*Items from a data source*:
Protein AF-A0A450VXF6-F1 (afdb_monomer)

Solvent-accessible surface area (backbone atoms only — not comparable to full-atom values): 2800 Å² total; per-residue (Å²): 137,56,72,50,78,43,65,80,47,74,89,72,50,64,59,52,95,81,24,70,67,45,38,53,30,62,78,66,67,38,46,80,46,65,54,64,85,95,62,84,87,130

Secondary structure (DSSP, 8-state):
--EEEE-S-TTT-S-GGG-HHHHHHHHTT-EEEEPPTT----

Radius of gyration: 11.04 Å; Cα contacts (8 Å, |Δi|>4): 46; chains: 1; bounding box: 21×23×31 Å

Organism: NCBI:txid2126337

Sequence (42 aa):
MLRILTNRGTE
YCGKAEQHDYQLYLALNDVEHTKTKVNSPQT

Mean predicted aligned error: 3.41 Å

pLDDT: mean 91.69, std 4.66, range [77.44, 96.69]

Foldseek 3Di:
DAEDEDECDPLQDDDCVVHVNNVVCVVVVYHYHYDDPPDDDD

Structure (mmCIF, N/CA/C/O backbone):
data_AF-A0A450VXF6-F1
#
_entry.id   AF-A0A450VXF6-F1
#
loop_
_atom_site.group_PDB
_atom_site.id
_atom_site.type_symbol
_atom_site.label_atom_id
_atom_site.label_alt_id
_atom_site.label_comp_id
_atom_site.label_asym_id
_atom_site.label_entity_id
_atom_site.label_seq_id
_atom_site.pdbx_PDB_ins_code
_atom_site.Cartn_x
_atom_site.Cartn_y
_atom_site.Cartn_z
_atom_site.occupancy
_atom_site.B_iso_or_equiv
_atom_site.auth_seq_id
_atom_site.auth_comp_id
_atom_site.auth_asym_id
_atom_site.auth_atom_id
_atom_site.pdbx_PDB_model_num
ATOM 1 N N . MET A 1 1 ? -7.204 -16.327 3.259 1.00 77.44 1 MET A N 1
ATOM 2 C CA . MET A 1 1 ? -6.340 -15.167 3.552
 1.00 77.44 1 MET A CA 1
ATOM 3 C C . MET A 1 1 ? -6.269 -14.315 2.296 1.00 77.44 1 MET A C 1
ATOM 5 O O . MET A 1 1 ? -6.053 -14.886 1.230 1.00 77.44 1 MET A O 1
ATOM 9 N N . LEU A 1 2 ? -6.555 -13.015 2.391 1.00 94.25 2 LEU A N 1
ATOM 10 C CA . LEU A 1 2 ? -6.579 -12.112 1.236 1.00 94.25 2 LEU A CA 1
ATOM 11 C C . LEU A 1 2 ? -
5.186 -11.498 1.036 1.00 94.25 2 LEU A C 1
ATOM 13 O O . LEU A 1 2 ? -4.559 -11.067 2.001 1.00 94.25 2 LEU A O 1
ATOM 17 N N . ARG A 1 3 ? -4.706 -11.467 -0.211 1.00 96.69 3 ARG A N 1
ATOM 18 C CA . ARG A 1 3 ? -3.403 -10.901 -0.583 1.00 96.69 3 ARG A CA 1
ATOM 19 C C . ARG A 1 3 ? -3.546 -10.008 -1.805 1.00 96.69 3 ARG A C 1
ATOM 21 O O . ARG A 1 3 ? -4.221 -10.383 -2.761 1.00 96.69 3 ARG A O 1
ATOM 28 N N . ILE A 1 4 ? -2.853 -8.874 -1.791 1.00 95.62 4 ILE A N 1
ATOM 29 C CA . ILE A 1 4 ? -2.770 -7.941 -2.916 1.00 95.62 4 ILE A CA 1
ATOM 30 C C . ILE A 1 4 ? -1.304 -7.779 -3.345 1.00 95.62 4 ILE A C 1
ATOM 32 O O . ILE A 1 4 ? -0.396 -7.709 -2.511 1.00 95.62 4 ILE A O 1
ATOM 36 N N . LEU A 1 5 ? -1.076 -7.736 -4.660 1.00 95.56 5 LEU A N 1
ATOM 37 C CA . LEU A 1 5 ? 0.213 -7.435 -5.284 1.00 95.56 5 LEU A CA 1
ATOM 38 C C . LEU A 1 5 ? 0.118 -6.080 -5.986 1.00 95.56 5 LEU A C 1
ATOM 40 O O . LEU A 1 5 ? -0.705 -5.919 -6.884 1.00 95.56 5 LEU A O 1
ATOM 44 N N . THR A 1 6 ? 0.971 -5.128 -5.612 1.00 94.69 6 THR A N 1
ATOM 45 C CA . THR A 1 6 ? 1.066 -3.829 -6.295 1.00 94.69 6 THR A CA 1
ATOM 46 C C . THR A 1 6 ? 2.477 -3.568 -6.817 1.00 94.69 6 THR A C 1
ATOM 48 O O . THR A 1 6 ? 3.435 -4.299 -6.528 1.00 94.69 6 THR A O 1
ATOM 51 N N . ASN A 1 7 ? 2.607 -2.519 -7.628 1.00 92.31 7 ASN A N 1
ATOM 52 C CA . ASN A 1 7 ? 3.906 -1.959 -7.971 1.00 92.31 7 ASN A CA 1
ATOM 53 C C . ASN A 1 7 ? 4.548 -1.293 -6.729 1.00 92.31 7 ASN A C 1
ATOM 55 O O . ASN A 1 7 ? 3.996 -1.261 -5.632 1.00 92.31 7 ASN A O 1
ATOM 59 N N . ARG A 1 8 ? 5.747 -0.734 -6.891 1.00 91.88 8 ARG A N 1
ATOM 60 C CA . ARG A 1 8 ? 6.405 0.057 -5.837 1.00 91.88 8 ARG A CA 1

*TASK ITEM*:
What you hand back must match the records above exactly.

*THE ANSWER*:
Protein AF-A0A450VXF6-F1 (afdb_monomer)

Solvent-accessible surface area (backbone atoms only — not comparable to full-atom values): 2800 Å² total; per-residue (Å²): 137,56,72,50,78,43,65,80,47,74,89,72,50,64,59,52,95,81,24,70,67,45,38,53,30,62,78,66,67,38,46,80,46,65,54,64,85,95,62,84,87,130

Secondary structure (DSSP, 8-state):
--EEEE-S-TTT-S-GGG-HHHHHHHHTT-EEEEPPTT----

Radius of gyration: 11.04 Å; Cα contacts (8 Å, |Δi|>4): 46; chains: 1; bounding box: 21×23×31 Å

Organism: NCBI:txid2126337

Sequence (42 aa):
MLRILTNRGTE
YCGKAEQHDYQLYLALNDVEHTKTKVNSPQT

Mean predicted aligned error: 3.41 Å

pLDDT: mean 91.69, std 4.66, range [77.44, 96.69]

Foldseek 3Di:
DAEDEDECDPLQDDDCVVHVNNVVCVVVVYHYHYDDPPDDDD

Structure (mmCIF, N/CA/C/O backbone):
data_AF-A0A450VXF6-F1
#
_entry.id   AF-A0A450VXF6-F1
#
loop_
_atom_site.group_PDB
_atom_site.id
_atom_site.type_symbol
_atom_site.label_atom_id
_atom_site.label_alt_id
_atom_site.label_comp_id
_atom_site.label_asym_id
_atom_site.label_entity_id
_atom_site.label_seq_id
_atom_site.pdbx_PDB_ins_code
_atom_site.Cartn_x
_atom_site.Cartn_y
_atom_site.Cartn_z
_atom_site.occupancy
_atom_site.B_iso_or_equiv
_atom_site.auth_seq_id
_atom_site.auth_comp_id
_atom_site.auth_asym_id
_atom_site.auth_atom_id
_atom_site.pdbx_PDB_model_num
ATOM 1 N N . MET A 1 1 ? -7.204 -16.327 3.259 1.00 77.44 1 MET A N 1
ATOM 2 C CA . MET A 1 1 ? -6.340 -15.167 3.552
 1.00 77.44 1 MET A CA 1
ATOM 3 C C . MET A 1 1 ? -6.269 -14.315 2.296 1.00 77.44 1 MET A C 1
ATOM 5 O O . MET A 1 1 ? -6.053 -14.886 1.230 1.00 77.44 1 MET A O 1
ATOM 9 N N . LEU A 1 2 ? -6.555 -13.015 2.391 1.00 94.25 2 LEU A N 1
ATOM 10 C CA . LEU A 1 2 ? -6.579 -12.112 1.236 1.00 94.25 2 LEU A CA 1
ATOM 11 C C . LEU A 1 2 ? -
5.186 -11.498 1.036 1.00 94.25 2 LEU A C 1
ATOM 13 O O . LEU A 1 2 ? -4.559 -11.067 2.001 1.00 94.25 2 LEU A O 1
ATOM 17 N N . ARG A 1 3 ? -4.706 -11.467 -0.211 1.00 96.69 3 ARG A N 1
ATOM 18 C CA . ARG A 1 3 ? -3.403 -10.901 -0.583 1.00 96.69 3 ARG A CA 1
ATOM 19 C C . ARG A 1 3 ? -3.546 -10.008 -1.805 1.00 96.69 3 ARG A C 1
ATOM 21 O O . ARG A 1 3 ? -4.221 -10.383 -2.761 1.00 96.69 3 ARG A O 1
ATOM 28 N N . ILE A 1 4 ? -2.853 -8.874 -1.791 1.00 95.62 4 ILE A N 1
ATOM 29 C CA . ILE A 1 4 ? -2.770 -7.941 -2.916 1.00 95.62 4 ILE A CA 1
ATOM 30 C C . ILE A 1 4 ? -1.304 -7.779 -3.345 1.00 95.62 4 ILE A C 1
ATOM 32 O O . ILE A 1 4 ? -0.396 -7.709 -2.511 1.00 95.62 4 ILE A O 1
ATOM 36 N N . LEU A 1 5 ? -1.076 -7.736 -4.660 1.00 95.56 5 LEU A N 1
ATOM 37 C CA . LEU A 1 5 ? 0.213 -7.435 -5.284 1.00 95.56 5 LEU A CA 1
ATOM 38 C C . LEU A 1 5 ? 0.118 -6.080 -5.986 1.00 95.56 5 LEU A C 1
ATOM 40 O O . LEU A 1 5 ? -0.705 -5.919 -6.884 1.00 95.56 5 LEU A O 1
ATOM 44 N N . THR A 1 6 ? 0.971 -5.128 -5.612 1.00 94.69 6 THR A N 1
ATOM 45 C CA . THR A 1 6 ? 1.066 -3.829 -6.295 1.00 94.69 6 THR A CA 1
ATOM 46 C C . THR A 1 6 ? 2.477 -3.568 -6.817 1.00 94.69 6 THR A C 1
ATOM 48 O O . THR A 1 6 ? 3.435 -4.299 -6.528 1.00 94.69 6 THR A O 1
ATOM 51 N N . ASN A 1 7 ? 2.607 -2.519 -7.628 1.00 92.31 7 ASN A N 1
ATOM 52 C CA . ASN A 1 7 ? 3.906 -1.959 -7.971 1.00 92.31 7 ASN A CA 1
ATOM 53 C C . ASN A 1 7 ? 4.548 -1.293 -6.729 1.00 92.31 7 ASN A C 1
ATOM 55 O O . ASN A 1 7 ? 3.996 -1.261 -5.632 1.00 92.31 7 ASN A O 1
ATOM 59 N N . ARG A 1 8 ? 5.747 -0.734 -6.891 1.00 91.88 8 ARG A N 1
ATOM 60 C CA . ARG A 1 8 ? 6.405 0.057 -5.837 1.00 91.88 8 ARG A CA 1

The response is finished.